> What the exercise asks
Copy out, exactly, the first line of the entries below and every line after it through the one containing "finger [SM00451] (75-105)".

Content starts

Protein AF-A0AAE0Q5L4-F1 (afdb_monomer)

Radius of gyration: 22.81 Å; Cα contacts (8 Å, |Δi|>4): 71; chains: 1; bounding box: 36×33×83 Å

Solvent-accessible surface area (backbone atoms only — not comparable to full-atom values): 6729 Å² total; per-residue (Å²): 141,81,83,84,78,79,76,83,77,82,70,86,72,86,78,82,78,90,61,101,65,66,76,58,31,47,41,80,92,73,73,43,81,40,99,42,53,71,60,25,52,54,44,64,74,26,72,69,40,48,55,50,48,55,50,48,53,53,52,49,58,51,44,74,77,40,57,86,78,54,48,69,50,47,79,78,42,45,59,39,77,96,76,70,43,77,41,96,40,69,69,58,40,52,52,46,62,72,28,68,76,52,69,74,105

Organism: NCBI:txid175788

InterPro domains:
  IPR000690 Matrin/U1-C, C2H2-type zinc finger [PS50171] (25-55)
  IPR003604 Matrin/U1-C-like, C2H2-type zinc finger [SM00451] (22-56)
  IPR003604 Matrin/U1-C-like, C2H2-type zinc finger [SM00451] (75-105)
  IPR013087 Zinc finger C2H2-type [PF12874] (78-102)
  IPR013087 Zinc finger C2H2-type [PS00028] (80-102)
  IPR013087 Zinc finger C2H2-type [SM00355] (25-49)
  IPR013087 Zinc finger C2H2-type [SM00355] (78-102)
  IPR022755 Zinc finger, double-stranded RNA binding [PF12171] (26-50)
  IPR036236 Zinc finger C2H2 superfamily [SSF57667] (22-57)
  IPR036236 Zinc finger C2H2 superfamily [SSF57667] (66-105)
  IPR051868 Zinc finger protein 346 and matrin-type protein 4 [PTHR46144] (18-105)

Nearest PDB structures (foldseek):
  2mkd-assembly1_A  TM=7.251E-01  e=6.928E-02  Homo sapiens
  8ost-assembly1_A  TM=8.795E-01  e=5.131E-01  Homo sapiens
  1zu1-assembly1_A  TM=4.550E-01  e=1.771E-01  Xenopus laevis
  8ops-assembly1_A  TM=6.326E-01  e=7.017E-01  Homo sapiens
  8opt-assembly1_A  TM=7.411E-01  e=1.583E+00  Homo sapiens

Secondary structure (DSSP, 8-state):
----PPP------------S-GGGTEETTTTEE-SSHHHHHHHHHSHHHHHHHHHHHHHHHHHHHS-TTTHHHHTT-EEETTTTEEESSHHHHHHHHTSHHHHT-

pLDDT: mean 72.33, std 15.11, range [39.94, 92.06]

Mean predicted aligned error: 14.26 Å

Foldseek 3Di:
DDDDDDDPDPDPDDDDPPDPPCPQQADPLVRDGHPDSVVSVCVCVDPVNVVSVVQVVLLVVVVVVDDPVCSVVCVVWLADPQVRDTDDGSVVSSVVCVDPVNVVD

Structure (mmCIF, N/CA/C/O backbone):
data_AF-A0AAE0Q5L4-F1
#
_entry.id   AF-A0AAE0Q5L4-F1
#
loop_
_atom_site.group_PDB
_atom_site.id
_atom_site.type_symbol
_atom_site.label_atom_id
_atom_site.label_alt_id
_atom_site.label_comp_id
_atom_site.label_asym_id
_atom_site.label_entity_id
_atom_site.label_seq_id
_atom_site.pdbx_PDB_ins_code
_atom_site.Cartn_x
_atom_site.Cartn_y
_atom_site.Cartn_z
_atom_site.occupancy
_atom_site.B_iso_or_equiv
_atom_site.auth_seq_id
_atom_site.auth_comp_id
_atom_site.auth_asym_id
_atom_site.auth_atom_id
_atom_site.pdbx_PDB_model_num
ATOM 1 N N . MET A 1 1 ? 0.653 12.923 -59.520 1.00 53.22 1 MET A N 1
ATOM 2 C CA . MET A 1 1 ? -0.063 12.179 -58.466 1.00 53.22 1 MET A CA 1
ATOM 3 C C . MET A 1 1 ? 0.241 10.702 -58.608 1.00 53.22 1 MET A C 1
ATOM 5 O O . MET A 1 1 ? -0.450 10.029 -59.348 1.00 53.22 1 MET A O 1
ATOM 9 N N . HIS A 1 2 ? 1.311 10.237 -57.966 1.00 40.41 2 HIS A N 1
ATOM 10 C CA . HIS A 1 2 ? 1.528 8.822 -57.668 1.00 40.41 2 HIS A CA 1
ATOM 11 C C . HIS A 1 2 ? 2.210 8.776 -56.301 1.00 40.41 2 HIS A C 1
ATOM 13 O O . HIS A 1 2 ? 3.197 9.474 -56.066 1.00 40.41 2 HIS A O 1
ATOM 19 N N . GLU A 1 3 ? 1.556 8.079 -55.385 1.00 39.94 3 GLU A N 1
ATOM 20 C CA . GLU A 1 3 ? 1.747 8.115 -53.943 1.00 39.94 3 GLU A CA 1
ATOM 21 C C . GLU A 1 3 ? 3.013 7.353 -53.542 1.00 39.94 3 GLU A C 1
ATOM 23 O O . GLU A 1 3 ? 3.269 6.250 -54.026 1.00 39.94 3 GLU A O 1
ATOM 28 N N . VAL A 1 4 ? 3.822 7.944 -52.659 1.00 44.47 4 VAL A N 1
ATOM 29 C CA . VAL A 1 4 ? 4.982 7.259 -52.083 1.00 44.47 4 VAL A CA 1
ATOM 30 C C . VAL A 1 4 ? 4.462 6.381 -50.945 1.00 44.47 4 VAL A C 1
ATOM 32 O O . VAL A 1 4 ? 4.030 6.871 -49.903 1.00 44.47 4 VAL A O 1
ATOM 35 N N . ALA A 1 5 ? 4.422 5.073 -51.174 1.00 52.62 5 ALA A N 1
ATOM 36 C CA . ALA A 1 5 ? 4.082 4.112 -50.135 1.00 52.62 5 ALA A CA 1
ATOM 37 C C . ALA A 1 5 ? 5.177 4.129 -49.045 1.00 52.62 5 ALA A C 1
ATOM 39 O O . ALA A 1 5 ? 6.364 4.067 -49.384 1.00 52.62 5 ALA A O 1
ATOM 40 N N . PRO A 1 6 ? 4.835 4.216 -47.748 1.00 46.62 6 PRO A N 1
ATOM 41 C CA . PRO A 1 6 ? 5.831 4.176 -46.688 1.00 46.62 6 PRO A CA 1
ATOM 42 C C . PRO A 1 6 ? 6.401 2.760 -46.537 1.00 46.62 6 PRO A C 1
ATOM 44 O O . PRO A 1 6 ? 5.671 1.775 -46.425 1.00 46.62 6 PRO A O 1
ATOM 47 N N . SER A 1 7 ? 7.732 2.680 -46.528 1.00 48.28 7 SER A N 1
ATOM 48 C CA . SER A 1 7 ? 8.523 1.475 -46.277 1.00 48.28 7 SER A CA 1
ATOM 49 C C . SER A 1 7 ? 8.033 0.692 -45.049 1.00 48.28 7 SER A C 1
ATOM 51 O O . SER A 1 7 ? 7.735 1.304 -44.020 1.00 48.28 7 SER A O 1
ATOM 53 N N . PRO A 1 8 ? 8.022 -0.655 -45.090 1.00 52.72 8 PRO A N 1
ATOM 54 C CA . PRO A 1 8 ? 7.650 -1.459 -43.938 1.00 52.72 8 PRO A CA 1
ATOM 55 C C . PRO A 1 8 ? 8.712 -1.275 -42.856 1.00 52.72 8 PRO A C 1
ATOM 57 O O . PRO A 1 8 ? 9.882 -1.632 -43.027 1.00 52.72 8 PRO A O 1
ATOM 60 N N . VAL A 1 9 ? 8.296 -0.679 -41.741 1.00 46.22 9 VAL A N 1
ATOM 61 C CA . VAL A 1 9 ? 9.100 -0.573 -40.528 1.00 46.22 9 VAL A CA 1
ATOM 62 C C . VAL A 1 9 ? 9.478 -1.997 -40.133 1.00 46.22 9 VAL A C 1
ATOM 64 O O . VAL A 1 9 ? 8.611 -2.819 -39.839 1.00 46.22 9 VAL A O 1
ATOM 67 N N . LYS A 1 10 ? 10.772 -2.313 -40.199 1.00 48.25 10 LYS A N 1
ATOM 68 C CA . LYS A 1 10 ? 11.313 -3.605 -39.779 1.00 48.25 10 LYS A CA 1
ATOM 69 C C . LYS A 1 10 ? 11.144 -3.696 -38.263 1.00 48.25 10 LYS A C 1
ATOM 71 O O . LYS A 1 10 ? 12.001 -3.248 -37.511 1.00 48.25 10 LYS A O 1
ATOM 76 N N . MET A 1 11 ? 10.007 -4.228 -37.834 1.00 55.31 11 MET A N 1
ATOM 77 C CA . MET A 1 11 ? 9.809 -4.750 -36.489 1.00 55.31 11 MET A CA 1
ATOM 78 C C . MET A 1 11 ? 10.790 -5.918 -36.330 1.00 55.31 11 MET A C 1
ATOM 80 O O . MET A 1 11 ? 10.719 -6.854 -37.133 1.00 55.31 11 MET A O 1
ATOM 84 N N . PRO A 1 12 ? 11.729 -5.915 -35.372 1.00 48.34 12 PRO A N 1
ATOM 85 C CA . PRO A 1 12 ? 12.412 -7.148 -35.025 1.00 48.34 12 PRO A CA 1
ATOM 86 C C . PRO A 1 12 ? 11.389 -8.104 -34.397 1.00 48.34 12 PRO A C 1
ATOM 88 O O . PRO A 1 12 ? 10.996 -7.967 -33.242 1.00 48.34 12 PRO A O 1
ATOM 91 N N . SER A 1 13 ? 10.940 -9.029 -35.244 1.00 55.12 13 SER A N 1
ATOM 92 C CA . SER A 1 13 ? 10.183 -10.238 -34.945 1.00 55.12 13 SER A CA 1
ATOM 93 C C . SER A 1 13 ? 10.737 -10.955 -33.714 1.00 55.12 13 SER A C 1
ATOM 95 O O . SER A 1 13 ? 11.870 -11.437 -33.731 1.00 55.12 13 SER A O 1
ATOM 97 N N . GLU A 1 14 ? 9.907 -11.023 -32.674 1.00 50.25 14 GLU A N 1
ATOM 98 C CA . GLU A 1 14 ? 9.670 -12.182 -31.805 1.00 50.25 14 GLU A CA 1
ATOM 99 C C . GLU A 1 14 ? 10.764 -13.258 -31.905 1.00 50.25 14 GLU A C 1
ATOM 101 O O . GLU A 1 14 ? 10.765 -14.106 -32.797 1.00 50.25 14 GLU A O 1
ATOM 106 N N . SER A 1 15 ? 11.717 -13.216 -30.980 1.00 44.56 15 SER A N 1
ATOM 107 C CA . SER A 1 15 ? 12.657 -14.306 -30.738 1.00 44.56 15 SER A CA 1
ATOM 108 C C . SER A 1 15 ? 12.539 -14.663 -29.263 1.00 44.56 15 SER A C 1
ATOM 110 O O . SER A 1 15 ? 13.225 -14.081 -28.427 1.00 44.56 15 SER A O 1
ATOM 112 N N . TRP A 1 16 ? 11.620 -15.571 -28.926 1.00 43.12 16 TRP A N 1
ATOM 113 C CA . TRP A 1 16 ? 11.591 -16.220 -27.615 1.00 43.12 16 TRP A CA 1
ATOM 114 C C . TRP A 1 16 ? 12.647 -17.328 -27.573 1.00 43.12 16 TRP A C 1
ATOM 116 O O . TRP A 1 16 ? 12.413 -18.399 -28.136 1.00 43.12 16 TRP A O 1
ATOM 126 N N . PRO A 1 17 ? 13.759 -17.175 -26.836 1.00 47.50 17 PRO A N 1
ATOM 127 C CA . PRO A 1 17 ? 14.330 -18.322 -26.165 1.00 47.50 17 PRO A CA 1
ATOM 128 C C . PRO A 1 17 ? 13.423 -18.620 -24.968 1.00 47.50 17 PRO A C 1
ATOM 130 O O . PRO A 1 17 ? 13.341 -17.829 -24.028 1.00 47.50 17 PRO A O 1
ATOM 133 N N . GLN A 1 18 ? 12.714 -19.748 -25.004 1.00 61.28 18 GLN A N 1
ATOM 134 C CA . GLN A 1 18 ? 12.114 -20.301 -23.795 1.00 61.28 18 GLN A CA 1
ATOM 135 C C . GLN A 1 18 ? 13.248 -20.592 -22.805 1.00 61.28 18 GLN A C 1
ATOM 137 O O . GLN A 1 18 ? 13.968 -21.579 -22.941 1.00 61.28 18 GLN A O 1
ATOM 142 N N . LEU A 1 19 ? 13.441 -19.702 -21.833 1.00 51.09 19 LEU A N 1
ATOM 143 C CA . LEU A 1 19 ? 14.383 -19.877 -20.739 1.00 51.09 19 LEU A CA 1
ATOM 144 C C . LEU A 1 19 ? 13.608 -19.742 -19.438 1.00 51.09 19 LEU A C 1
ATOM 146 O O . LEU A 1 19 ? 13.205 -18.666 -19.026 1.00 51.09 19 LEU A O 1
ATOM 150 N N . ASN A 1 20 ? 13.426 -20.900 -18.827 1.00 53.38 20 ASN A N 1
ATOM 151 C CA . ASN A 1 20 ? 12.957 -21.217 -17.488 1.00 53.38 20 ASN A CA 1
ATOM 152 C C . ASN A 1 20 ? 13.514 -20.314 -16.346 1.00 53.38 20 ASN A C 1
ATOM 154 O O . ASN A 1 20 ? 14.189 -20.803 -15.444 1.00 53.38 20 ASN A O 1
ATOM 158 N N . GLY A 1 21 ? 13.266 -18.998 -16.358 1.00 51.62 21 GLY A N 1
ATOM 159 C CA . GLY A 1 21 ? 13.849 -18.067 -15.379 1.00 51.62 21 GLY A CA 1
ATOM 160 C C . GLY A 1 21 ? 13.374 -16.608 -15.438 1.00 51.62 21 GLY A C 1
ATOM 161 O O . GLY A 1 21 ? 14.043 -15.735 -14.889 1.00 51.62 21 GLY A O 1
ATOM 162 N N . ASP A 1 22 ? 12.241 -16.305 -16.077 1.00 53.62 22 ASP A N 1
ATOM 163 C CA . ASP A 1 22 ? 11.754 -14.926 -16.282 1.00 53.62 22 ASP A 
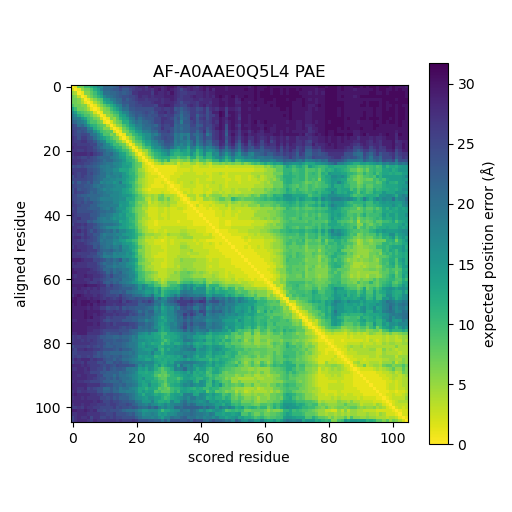CA 1
ATOM 164 C C . ASP A 1 22 ? 11.214 -14.209 -15.031 1.00 53.62 22 ASP A C 1
ATOM 166 O O . ASP A 1 22 ? 10.789 -13.055 -15.117 1.00 53.62 22 ASP A O 1
ATOM 170 N N . SER A 1 23 ? 11.282 -14.829 -13.850 1.00 60.88 23 SER A N 1
ATOM 171
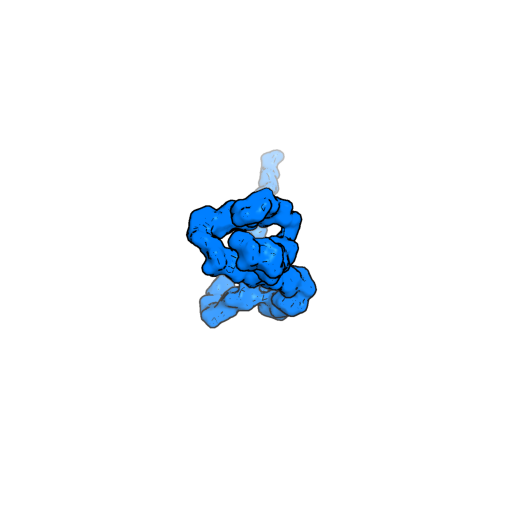 C CA . SER A 1 23 ? 10.871 -14.194 -12.590 1.00 60.88 23 SER A CA 1
ATOM 172 C C . SER A 1 23 ? 11.688 -12.941 -12.244 1.00 60.88 23 SER A C 1
ATOM 174 O O . SER A 1 23 ? 11.222 -12.114 -11.467 1.00 60.88 23 SER A O 1
ATOM 176 N N . ASP A 1 24 ? 12.884 -12.764 -12.817 1.00 69.38 24 ASP A N 1
ATOM 177 C CA . ASP A 1 24 ? 13.752 -11.625 -12.490 1.00 69.38 24 ASP A CA 1
ATOM 178 C C . ASP A 1 24 ? 13.478 -10.379 -13.354 1.00 69.38 24 ASP A C 1
ATOM 180 O O . ASP A 1 24 ? 13.787 -9.275 -12.930 1.00 69.38 24 ASP A O 1
ATOM 184 N N . ARG A 1 25 ? 12.844 -10.489 -14.532 1.00 81.25 25 ARG A N 1
ATOM 185 C CA . ARG A 1 25 ? 12.690 -9.349 -15.471 1.00 81.25 25 ARG A CA 1
ATOM 186 C C . ARG A 1 25 ? 11.409 -8.532 -15.305 1.00 81.25 25 ARG A C 1
ATOM 188 O O . ARG A 1 25 ? 11.288 -7.465 -15.910 1.00 81.25 25 ARG A O 1
ATOM 195 N N . TYR A 1 26 ? 10.478 -8.981 -14.469 1.00 85.06 26 TYR A N 1
ATOM 196 C CA . TYR A 1 26 ? 9.230 -8.273 -14.210 1.00 85.06 26 TYR A CA 1
ATOM 197 C C . TYR A 1 26 ? 8.949 -8.128 -12.720 1.00 85.06 26 TYR A C 1
ATOM 199 O O . TYR A 1 26 ? 8.839 -9.105 -11.985 1.00 85.06 26 TYR A O 1
ATOM 207 N N . CYS A 1 27 ? 8.738 -6.890 -12.288 1.00 88.12 27 CYS A N 1
ATOM 208 C CA . CYS A 1 27 ? 8.372 -6.592 -10.917 1.00 88.12 27 CYS A CA 1
ATOM 209 C C . CYS A 1 27 ? 6.850 -6.471 -10.785 1.00 88.12 27 CYS A C 1
ATOM 211 O O . CYS A 1 27 ? 6.277 -5.454 -11.175 1.00 88.12 27 CYS A O 1
ATOM 213 N N . GLN A 1 28 ? 6.211 -7.462 -10.157 1.00 85.25 28 GLN A N 1
ATOM 214 C CA . GLN A 1 28 ? 4.768 -7.459 -9.860 1.00 85.25 28 GLN A CA 1
ATOM 215 C C . GLN A 1 28 ? 4.370 -6.306 -8.922 1.00 85.25 28 GLN A C 1
ATOM 217 O O . GLN A 1 28 ? 3.323 -5.690 -9.083 1.00 85.25 28 GLN A O 1
ATOM 222 N N . LEU A 1 29 ? 5.234 -5.945 -7.967 1.00 85.62 29 LEU A N 1
ATOM 223 C CA . LEU A 1 29 ? 4.948 -4.883 -6.997 1.00 85.62 29 LEU A CA 1
ATOM 224 C C . LEU A 1 29 ? 4.865 -3.496 -7.646 1.00 85.62 29 LEU A C 1
ATOM 226 O O . LEU A 1 29 ? 4.089 -2.643 -7.213 1.00 85.62 29 LEU A O 1
ATOM 230 N N . CYS A 1 30 ? 5.693 -3.252 -8.660 1.00 85.38 30 CYS A N 1
ATOM 231 C CA . CYS A 1 30 ? 5.765 -1.975 -9.363 1.00 85.38 30 CYS A CA 1
ATOM 232 C C . CYS A 1 30 ? 5.133 -2.020 -10.760 1.00 85.38 30 CYS A C 1
ATOM 234 O O . CYS A 1 30 ? 5.147 -0.993 -11.435 1.00 85.38 30 CYS A O 1
ATOM 236 N N . HIS A 1 31 ? 4.608 -3.177 -11.177 1.00 86.88 31 HIS A N 1
ATOM 237 C CA . HIS A 1 31 ? 4.154 -3.484 -12.537 1.00 86.88 31 HIS A CA 1
ATOM 238 C C . HIS A 1 31 ? 5.129 -2.978 -13.612 1.00 86.88 31 HIS A C 1
ATOM 240 O O . HIS A 1 31 ? 4.735 -2.327 -14.578 1.00 86.88 31 HIS A O 1
ATOM 246 N N . ALA A 1 32 ? 6.424 -3.232 -13.407 1.00 85.00 32 ALA A N 1
ATOM 247 C CA . ALA A 1 32 ? 7.497 -2.715 -14.250 1.00 85.00 32 ALA A CA 1
ATOM 248 C C . ALA A 1 32 ? 8.219 -3.859 -14.967 1.00 85.00 32 ALA A C 1
ATOM 250 O O . ALA A 1 32 ? 8.671 -4.806 -14.321 1.00 85.00 32 ALA A O 1
ATOM 251 N N . TRP A 1 33 ? 8.334 -3.745 -16.292 1.00 87.81 33 TRP A N 1
ATOM 252 C CA . TRP A 1 33 ? 9.088 -4.665 -17.142 1.00 87.81 33 TRP A CA 1
ATOM 253 C C . TRP A 1 33 ? 10.492 -4.124 -17.411 1.00 87.81 33 TRP A C 1
ATOM 255 O O . TRP A 1 33 ? 10.659 -2.942 -17.724 1.00 87.81 33 TRP A O 1
ATOM 265 N N . PHE A 1 34 ? 11.495 -4.993 -17.324 1.00 87.62 34 PHE A N 1
ATOM 266 C CA . PHE A 1 34 ? 12.892 -4.650 -17.553 1.00 87.62 34 PHE A CA 1
ATOM 267 C C . PHE A 1 34 ? 13.461 -5.450 -18.719 1.00 87.62 34 PHE A C 1
ATOM 269 O O . PHE A 1 34 ? 13.317 -6.666 -18.804 1.00 87.62 34 PHE A O 1
ATOM 276 N N . ASN A 1 35 ? 14.174 -4.754 -19.604 1.00 82.88 35 ASN A N 1
ATOM 277 C CA . ASN A 1 35 ? 14.743 -5.361 -20.807 1.00 82.88 35 ASN A CA 1
ATOM 278 C C . ASN A 1 35 ? 15.951 -6.274 -20.500 1.00 82.88 35 ASN A C 1
ATOM 280 O O . ASN A 1 35 ? 16.269 -7.178 -21.263 1.00 82.88 35 ASN A O 1
ATOM 284 N N . ASN A 1 36 ? 16.622 -6.063 -19.362 1.00 82.50 36 ASN A N 1
ATOM 285 C CA . ASN A 1 36 ? 17.784 -6.851 -18.950 1.00 82.50 36 ASN A CA 1
ATOM 286 C C . ASN A 1 36 ? 17.773 -7.107 -17.428 1.00 82.50 36 ASN A C 1
ATOM 288 O O . ASN A 1 36 ? 17.491 -6.164 -16.678 1.00 82.50 36 ASN A O 1
ATOM 292 N N . PRO A 1 37 ? 18.134 -8.317 -16.945 1.00 82.81 37 PRO A N 1
ATOM 293 C CA . PRO A 1 37 ? 18.134 -8.666 -15.516 1.00 82.81 37 PRO A CA 1
ATOM 294 C C . PRO A 1 37 ? 19.021 -7.756 -14.659 1.00 82.81 37 PRO A C 1
ATOM 296 O O . PRO A 1 37 ? 18.678 -7.448 -13.525 1.00 82.81 37 PRO A O 1
ATOM 299 N N . GLY A 1 38 ? 20.123 -7.224 -15.202 1.00 85.81 38 GLY A N 1
ATOM 300 C CA . GLY A 1 38 ? 20.962 -6.269 -14.464 1.00 85.81 38 GLY A CA 1
ATOM 301 C C . GLY A 1 38 ? 20.204 -5.003 -14.038 1.00 85.81 38 GLY A C 1
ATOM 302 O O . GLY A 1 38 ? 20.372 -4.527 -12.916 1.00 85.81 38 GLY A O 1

Content ends

> Problem solution
Protein AF-A0AAE0Q5L4-F1 (afdb_monomer)

Radius of gyration: 22.81 Å; Cα contacts (8 Å, |Δi|>4): 71; chains: 1; bounding box: 36×33×83 Å

Solvent-accessible surface area (backbone atoms only — not comparable to full-atom values): 6729 Å² total; per-residue (Å²): 141,81,83,84,78,79,76,83,77,82,70,86,72,86,78,82,78,90,61,101,65,66,76,58,31,47,41,80,92,73,73,43,81,40,99,42,53,71,60,25,52,54,44,64,74,26,72,69,40,48,55,50,48,55,50,48,53,53,52,49,58,51,44,74,77,40,57,86,78,54,48,69,50,47,79,78,42,45,59,39,77,96,76,70,43,77,41,96,40,69,69,58,40,52,52,46,62,72,28,68,76,52,69,74,105

Organism: NCBI:txid175788

InterPro domains:
  IPR000690 Matrin/U1-C, C2H2-type zinc finger [PS50171] (25-55)
  IPR003604 Matrin/U1-C-like, C2H2-type zinc finger [SM00451] (22-56)
  IPR003604 Matrin/U1-C-like, C2H2-type zinc finger [SM00451] (75-105)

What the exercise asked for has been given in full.